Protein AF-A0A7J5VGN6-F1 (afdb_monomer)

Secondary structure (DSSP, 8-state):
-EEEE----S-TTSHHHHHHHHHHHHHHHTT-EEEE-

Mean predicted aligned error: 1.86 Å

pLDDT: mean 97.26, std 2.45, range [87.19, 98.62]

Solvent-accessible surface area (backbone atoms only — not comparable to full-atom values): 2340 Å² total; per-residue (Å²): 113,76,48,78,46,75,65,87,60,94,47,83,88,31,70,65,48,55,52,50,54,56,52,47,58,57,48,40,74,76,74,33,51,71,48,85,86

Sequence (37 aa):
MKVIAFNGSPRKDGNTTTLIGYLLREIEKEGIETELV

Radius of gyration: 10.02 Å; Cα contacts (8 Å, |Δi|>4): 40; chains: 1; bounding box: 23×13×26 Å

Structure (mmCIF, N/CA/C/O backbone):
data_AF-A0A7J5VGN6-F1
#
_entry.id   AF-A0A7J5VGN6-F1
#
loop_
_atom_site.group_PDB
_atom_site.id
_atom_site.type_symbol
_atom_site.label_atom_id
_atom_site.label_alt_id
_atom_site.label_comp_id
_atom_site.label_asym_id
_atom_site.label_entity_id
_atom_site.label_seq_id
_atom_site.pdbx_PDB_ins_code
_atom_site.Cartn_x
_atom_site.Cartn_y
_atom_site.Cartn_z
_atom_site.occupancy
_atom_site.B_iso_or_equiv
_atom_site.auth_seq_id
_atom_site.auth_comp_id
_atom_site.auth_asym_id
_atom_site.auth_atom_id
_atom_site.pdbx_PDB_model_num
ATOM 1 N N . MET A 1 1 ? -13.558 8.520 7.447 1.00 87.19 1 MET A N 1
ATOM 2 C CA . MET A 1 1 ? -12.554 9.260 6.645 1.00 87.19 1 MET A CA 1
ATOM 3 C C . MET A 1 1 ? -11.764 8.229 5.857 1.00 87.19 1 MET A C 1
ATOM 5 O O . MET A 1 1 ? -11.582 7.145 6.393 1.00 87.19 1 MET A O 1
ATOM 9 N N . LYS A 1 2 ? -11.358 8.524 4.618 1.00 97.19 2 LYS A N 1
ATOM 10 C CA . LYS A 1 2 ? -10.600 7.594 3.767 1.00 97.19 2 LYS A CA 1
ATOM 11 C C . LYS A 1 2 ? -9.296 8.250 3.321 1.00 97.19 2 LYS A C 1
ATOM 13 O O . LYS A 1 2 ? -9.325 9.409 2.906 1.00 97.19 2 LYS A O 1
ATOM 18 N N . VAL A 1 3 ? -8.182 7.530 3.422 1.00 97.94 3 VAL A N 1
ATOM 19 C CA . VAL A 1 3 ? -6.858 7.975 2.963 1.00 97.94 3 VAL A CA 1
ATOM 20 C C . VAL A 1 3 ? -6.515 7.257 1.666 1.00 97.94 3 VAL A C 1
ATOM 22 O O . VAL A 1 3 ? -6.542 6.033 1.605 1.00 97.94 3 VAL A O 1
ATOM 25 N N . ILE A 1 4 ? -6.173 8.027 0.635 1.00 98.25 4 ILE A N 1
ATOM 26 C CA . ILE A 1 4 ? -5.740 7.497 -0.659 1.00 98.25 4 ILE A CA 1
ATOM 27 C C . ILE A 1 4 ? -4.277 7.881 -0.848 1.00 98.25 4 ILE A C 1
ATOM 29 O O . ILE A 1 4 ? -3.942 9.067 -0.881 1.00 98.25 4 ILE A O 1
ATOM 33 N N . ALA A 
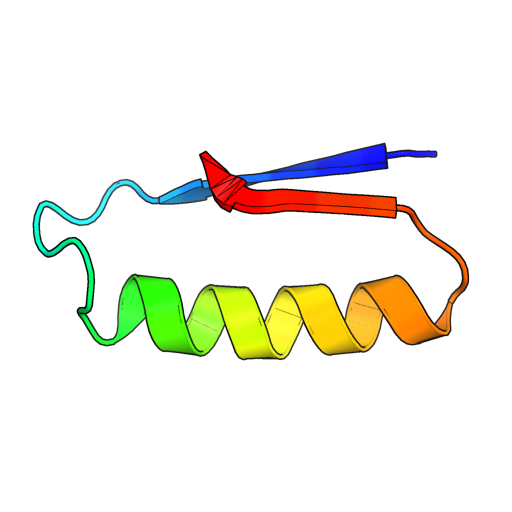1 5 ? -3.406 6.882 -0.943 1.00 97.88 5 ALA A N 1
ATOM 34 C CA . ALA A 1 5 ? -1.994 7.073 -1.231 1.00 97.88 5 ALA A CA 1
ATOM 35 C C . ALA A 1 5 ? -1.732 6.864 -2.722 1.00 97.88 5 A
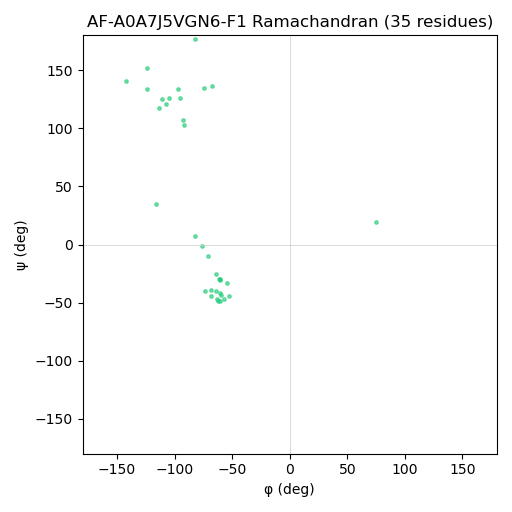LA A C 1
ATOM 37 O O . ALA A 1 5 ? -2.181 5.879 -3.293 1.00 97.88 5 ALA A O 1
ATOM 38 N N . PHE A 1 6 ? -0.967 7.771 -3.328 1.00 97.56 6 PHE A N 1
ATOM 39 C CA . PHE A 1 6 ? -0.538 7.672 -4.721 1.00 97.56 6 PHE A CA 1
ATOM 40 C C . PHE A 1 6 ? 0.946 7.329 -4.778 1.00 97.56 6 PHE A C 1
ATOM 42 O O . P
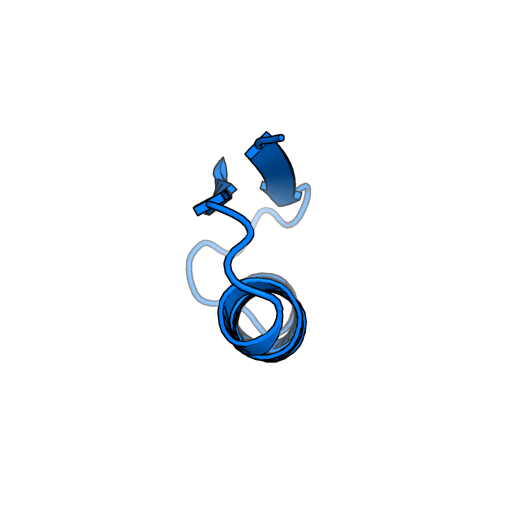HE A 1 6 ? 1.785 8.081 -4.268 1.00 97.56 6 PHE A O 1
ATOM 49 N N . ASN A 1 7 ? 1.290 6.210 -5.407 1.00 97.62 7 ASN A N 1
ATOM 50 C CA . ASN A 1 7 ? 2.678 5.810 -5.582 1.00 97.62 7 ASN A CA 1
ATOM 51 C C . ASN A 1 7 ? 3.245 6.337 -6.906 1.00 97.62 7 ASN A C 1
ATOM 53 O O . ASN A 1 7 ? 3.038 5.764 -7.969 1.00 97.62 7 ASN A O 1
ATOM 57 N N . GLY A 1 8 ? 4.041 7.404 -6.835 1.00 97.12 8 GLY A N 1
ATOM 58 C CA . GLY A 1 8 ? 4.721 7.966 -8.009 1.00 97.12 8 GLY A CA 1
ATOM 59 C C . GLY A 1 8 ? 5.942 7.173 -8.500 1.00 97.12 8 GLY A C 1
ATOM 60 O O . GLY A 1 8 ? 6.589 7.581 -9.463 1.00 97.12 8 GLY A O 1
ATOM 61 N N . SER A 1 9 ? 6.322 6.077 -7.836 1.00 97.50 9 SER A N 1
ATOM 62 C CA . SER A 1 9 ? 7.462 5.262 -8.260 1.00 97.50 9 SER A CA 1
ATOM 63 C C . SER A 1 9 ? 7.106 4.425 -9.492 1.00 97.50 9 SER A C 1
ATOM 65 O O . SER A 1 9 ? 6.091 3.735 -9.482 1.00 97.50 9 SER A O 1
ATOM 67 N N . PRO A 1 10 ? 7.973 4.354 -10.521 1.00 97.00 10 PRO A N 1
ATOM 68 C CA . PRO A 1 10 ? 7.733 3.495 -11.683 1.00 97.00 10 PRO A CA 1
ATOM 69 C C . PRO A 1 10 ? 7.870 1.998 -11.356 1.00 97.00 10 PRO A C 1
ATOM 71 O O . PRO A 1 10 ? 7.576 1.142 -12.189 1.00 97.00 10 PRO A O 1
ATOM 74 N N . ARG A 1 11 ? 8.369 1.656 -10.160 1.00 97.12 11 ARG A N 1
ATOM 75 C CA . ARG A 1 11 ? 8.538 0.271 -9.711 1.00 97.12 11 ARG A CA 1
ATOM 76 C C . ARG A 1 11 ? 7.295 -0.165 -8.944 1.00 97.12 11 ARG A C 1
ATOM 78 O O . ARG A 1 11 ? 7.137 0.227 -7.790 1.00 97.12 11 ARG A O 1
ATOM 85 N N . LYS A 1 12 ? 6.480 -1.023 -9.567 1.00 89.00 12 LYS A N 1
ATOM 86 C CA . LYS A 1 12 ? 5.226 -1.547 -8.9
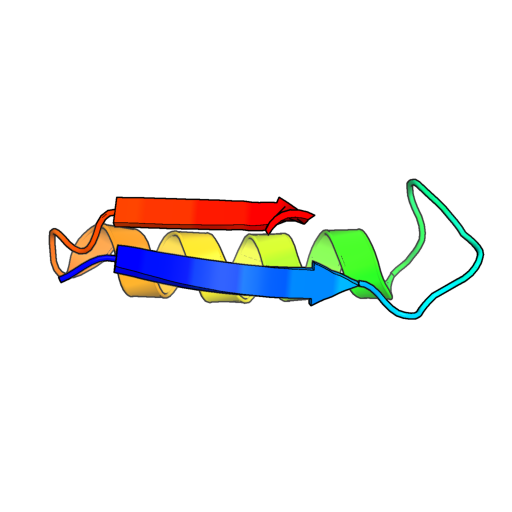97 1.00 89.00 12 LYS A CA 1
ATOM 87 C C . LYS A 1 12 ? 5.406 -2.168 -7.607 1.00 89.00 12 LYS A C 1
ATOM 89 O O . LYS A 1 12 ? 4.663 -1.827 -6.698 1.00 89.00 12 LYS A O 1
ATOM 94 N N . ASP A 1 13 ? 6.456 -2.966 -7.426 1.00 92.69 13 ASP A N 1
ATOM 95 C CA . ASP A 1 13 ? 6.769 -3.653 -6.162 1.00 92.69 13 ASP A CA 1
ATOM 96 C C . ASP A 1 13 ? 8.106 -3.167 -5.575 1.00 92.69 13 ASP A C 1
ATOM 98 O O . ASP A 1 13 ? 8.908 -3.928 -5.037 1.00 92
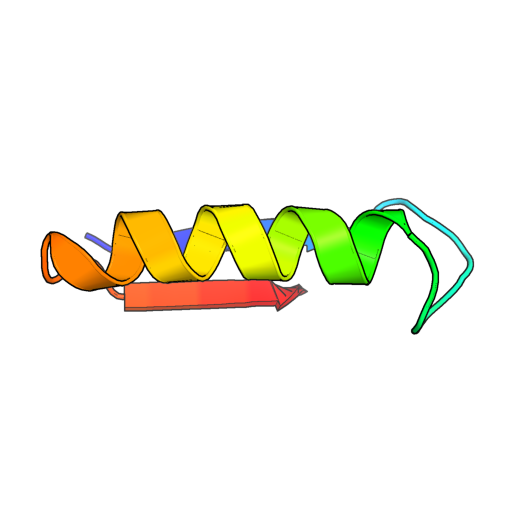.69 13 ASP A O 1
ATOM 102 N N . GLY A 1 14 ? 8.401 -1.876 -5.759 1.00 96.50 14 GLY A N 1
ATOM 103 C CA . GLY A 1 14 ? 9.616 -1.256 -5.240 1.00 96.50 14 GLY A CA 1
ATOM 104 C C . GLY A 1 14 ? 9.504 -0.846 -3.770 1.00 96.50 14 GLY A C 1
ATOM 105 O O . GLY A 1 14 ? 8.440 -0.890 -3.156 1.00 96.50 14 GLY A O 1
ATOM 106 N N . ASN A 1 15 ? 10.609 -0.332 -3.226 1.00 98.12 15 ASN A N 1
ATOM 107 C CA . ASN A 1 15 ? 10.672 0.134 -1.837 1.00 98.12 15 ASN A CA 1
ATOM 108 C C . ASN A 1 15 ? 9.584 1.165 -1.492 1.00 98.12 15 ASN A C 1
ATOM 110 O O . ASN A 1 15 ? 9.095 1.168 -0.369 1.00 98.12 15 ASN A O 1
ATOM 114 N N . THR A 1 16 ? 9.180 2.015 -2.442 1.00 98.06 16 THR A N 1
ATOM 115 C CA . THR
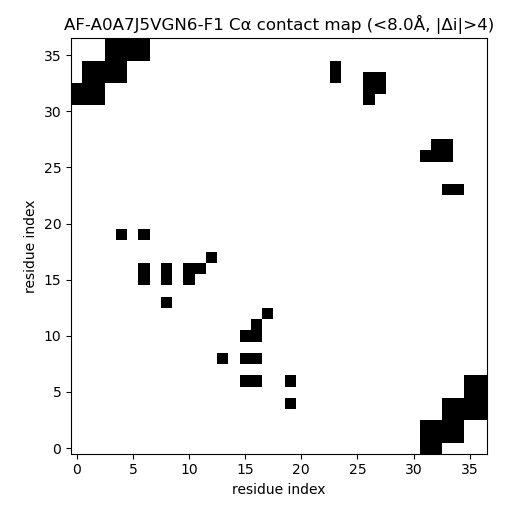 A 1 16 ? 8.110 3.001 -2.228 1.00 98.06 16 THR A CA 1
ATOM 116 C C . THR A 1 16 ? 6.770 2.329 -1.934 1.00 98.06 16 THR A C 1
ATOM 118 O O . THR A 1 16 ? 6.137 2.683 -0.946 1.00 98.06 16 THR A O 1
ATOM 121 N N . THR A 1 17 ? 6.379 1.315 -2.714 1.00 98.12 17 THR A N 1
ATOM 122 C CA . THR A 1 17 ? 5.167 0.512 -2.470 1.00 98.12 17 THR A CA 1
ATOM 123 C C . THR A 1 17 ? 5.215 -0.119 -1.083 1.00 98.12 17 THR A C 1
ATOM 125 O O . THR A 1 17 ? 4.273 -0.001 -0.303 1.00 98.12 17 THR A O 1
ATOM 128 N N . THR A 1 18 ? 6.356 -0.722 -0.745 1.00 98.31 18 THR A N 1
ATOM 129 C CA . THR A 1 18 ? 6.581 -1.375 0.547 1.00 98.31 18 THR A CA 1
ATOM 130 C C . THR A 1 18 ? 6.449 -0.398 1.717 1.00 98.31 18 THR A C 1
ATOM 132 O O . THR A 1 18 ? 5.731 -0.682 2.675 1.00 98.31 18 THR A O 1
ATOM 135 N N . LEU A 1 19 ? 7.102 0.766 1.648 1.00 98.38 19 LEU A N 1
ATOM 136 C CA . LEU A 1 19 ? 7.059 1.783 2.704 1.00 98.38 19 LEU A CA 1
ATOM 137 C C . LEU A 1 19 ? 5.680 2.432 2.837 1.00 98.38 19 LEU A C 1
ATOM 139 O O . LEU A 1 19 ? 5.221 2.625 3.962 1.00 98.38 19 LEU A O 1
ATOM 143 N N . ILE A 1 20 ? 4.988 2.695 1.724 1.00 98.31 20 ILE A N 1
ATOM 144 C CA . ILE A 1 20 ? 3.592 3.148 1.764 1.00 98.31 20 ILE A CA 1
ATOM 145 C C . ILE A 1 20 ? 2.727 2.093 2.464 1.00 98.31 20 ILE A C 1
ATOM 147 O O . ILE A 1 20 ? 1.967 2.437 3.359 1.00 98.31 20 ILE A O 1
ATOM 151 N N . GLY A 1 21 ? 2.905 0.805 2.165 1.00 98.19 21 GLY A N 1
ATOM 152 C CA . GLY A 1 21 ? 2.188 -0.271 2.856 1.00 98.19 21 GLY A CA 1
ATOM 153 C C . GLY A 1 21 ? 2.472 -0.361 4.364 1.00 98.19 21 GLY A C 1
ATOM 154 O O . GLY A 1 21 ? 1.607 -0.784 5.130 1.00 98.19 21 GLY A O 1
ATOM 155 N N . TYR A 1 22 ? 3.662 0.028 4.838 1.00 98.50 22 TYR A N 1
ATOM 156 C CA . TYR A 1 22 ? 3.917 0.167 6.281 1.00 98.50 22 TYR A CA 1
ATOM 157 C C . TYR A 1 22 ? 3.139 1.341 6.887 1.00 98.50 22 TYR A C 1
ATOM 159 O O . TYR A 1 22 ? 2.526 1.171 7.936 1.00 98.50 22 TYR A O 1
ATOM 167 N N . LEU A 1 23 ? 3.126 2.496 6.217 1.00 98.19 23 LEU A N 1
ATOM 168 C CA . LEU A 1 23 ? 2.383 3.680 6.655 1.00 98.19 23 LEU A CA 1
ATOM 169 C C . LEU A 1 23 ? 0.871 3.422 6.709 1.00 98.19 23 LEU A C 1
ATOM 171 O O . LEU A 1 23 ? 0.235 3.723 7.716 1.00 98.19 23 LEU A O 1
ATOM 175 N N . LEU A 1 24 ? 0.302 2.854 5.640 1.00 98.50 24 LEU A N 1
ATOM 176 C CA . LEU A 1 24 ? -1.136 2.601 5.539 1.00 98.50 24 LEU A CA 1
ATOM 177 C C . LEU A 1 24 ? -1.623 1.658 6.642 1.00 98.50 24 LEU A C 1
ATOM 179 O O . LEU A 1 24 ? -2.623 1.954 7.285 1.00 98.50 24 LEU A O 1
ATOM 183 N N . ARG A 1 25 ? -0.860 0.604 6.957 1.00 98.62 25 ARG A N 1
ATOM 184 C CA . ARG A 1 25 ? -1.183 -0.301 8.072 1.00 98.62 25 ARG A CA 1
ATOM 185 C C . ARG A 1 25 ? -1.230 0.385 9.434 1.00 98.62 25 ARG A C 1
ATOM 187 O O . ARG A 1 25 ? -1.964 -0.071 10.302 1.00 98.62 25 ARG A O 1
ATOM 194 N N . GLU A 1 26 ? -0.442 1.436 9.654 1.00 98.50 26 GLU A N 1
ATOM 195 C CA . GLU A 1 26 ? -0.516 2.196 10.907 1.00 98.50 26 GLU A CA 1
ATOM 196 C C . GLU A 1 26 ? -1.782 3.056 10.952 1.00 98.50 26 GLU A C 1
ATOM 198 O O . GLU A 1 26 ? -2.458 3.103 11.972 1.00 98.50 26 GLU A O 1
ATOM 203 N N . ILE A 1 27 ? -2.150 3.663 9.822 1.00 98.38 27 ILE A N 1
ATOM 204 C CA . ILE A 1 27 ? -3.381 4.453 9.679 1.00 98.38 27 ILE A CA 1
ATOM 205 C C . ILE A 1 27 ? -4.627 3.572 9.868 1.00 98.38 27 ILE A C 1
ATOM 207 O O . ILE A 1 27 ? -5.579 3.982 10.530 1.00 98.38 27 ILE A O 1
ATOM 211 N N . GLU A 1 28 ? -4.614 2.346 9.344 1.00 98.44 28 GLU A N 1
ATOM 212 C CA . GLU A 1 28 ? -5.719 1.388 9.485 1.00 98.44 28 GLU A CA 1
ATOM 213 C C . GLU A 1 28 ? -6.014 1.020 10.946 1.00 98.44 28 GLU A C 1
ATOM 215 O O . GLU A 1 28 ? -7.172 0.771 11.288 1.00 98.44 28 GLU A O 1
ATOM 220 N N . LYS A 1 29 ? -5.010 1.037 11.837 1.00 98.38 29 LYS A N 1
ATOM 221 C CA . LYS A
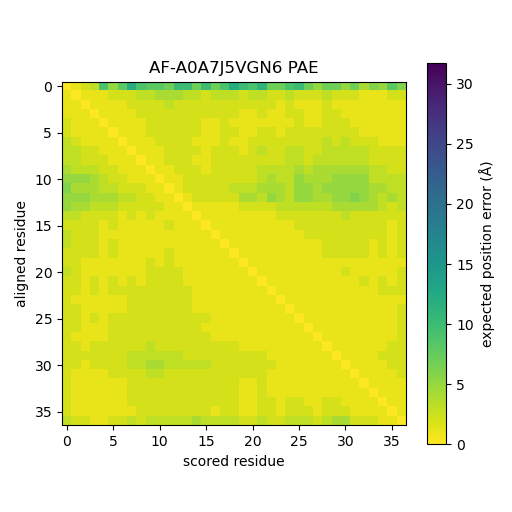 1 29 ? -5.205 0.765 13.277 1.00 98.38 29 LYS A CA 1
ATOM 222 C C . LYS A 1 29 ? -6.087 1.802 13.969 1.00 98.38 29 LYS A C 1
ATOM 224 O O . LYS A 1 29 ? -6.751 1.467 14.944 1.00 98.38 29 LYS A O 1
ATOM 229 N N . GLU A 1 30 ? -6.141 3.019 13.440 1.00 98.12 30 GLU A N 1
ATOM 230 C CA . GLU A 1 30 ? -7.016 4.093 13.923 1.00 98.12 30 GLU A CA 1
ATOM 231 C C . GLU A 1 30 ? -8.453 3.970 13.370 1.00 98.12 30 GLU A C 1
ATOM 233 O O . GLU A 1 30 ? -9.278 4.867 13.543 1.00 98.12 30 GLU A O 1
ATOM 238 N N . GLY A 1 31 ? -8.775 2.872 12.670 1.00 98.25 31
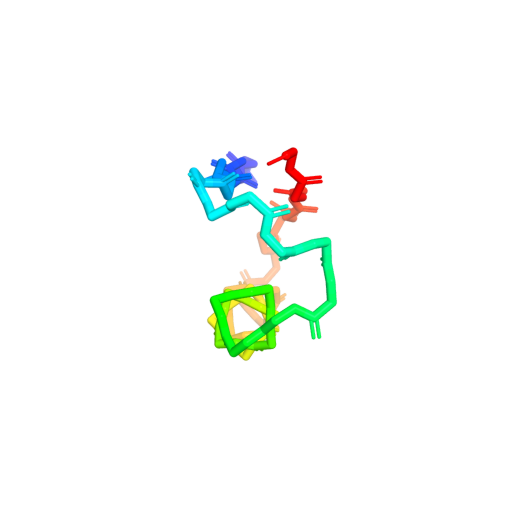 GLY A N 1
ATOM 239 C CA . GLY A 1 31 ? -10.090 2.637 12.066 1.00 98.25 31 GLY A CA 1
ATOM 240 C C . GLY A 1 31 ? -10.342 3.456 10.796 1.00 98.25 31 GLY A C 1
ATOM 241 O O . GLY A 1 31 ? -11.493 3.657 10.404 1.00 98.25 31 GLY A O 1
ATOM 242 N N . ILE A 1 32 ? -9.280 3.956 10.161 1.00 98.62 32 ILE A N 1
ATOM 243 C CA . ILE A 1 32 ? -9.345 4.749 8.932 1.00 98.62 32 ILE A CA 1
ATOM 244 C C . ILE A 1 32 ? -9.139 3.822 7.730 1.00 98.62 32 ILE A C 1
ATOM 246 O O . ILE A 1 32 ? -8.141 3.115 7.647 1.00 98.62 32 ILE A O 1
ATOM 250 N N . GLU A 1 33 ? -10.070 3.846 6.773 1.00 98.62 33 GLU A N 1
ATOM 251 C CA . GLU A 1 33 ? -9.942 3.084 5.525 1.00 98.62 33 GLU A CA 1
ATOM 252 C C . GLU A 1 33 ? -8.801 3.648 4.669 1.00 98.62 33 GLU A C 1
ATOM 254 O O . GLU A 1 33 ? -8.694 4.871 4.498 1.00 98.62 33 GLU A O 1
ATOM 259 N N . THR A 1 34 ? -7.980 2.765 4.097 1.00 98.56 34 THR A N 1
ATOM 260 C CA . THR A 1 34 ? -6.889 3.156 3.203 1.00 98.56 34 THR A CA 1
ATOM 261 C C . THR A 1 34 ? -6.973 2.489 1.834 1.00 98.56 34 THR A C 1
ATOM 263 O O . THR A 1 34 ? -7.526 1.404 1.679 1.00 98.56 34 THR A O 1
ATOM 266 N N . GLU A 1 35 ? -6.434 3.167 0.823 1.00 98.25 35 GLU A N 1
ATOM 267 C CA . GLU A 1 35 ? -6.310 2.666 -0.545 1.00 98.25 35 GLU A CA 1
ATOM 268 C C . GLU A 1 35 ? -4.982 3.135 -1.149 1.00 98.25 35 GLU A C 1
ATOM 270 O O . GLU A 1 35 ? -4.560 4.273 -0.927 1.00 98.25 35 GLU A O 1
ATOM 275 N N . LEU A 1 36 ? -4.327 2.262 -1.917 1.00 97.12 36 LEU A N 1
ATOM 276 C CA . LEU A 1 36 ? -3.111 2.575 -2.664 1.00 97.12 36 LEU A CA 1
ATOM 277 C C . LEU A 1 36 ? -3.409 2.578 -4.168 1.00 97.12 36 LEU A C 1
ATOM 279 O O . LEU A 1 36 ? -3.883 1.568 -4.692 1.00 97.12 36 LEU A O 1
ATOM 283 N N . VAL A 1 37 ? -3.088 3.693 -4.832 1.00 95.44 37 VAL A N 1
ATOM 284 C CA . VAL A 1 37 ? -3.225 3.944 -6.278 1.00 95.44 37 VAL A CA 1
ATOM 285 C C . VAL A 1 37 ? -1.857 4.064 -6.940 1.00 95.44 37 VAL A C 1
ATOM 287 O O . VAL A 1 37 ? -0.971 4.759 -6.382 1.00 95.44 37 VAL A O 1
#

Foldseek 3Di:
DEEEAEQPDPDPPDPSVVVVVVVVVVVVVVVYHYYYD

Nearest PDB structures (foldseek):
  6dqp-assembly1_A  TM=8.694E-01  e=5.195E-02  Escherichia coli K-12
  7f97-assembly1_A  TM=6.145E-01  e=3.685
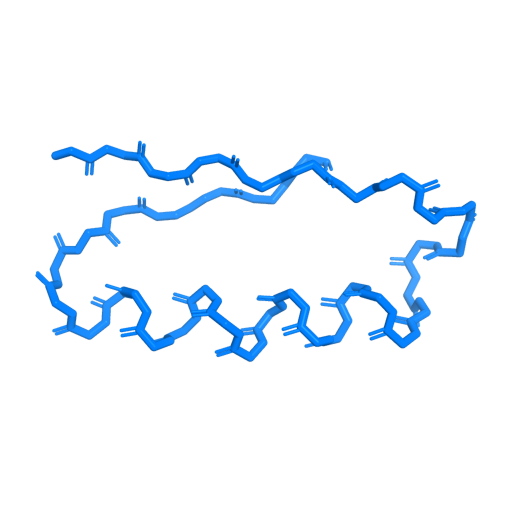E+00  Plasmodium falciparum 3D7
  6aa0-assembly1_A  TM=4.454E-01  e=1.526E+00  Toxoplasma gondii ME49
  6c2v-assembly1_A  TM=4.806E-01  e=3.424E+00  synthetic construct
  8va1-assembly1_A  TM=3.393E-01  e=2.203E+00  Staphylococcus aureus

____

WHAT NEEDS TO BE DONE. Beginning with the line above that has "ATOM 183 N N" and going on through the line that has "ATOM 240 C C", retype every line exactly and add nothing else; drop the pictures.

OUTPUT OF THE TASK.
ATOM 183 N N . ARG A 1 25 ? -0.860 0.604 6.957 1.00 98.62 25 ARG A N 1
ATOM 184 C CA . ARG A 1 25 ? -1.183 -0.301 8.072 1.00 98.62 25 ARG A CA 1
ATOM 185 C C . ARG A 1 25 ? -1.230 0.385 9.434 1.00 98.62 25 ARG A C 1
ATOM 187 O O . ARG A 1 25 ? -1.964 -0.071 10.302 1.00 98.62 25 ARG A O 1
ATOM 194 N N . GLU A 1 26 ? -0.442 1.436 9.654 1.00 98.50 26 GLU A N 1
ATOM 195 C CA . GLU A 1 26 ? -0.516 2.196 10.907 1.00 98.50 26 GLU A CA 1
ATOM 196 C C . GLU A 1 26 ? -1.782 3.056 10.952 1.00 98.50 26 GLU A C 1
ATOM 198 O O . GLU A 1 26 ? -2.458 3.103 11.972 1.00 98.50 26 GLU A O 1
ATOM 203 N N . ILE A 1 27 ? -2.150 3.663 9.822 1.00 98.38 27 ILE A N 1
ATOM 204 C CA . ILE A 1 27 ? -3.381 4.453 9.679 1.00 98.38 27 ILE A CA 1
ATOM 205 C C . ILE A 1 27 ? -4.627 3.572 9.868 1.00 98.38 27 ILE A C 1
ATOM 207 O O . ILE A 1 27 ? -5.579 3.982 10.530 1.00 98.38 27 ILE A O 1
ATOM 211 N N . GLU A 1 28 ? -4.614 2.346 9.344 1.00 98.44 28 GLU A N 1
ATOM 212 C CA . GLU A 1 28 ? -5.719 1.388 9.485 1.00 98.44 28 GLU A CA 1
ATOM 213 C C . GLU A 1 28 ? -6.014 1.020 10.946 1.00 98.44 28 GLU A C 1
ATOM 215 O O . GLU A 1 28 ? -7.172 0.771 11.288 1.00 98.44 28 GLU A O 1
ATOM 220 N N . LYS A 1 29 ? -5.010 1.037 11.837 1.00 98.38 29 LYS A N 1
ATOM 221 C CA . LYS A
 1 29 ? -5.205 0.765 13.277 1.00 98.38 29 LYS A CA 1
ATOM 222 C C . LYS A 1 29 ? -6.087 1.802 13.969 1.00 98.38 29 LYS A C 1
ATOM 224 O O . LYS A 1 29 ? -6.751 1.467 14.944 1.00 98.38 29 LYS A O 1
ATOM 229 N N . GLU A 1 30 ? -6.141 3.019 13.440 1.00 98.12 30 GLU A N 1
ATOM 230 C CA . GLU A 1 30 ? -7.016 4.093 13.923 1.00 98.12 30 GLU A CA 1
ATOM 231 C C . GLU A 1 30 ? -8.453 3.970 13.370 1.00 98.12 30 GLU A C 1
ATOM 233 O O . GLU A 1 30 ? -9.278 4.867 13.543 1.00 98.12 30 GLU A O 1
ATOM 238 N N . GLY A 1 31 ? -8.775 2.872 12.670 1.00 98.25 31
 GLY A N 1
ATOM 239 C CA . GLY A 1 31 ? -10.090 2.637 12.066 1.00 98.25 31 GLY A CA 1
ATOM 240 C C . GLY A 1 31 ? -10.342 3.456 10.796 1.00 98.25 31 GLY A C 1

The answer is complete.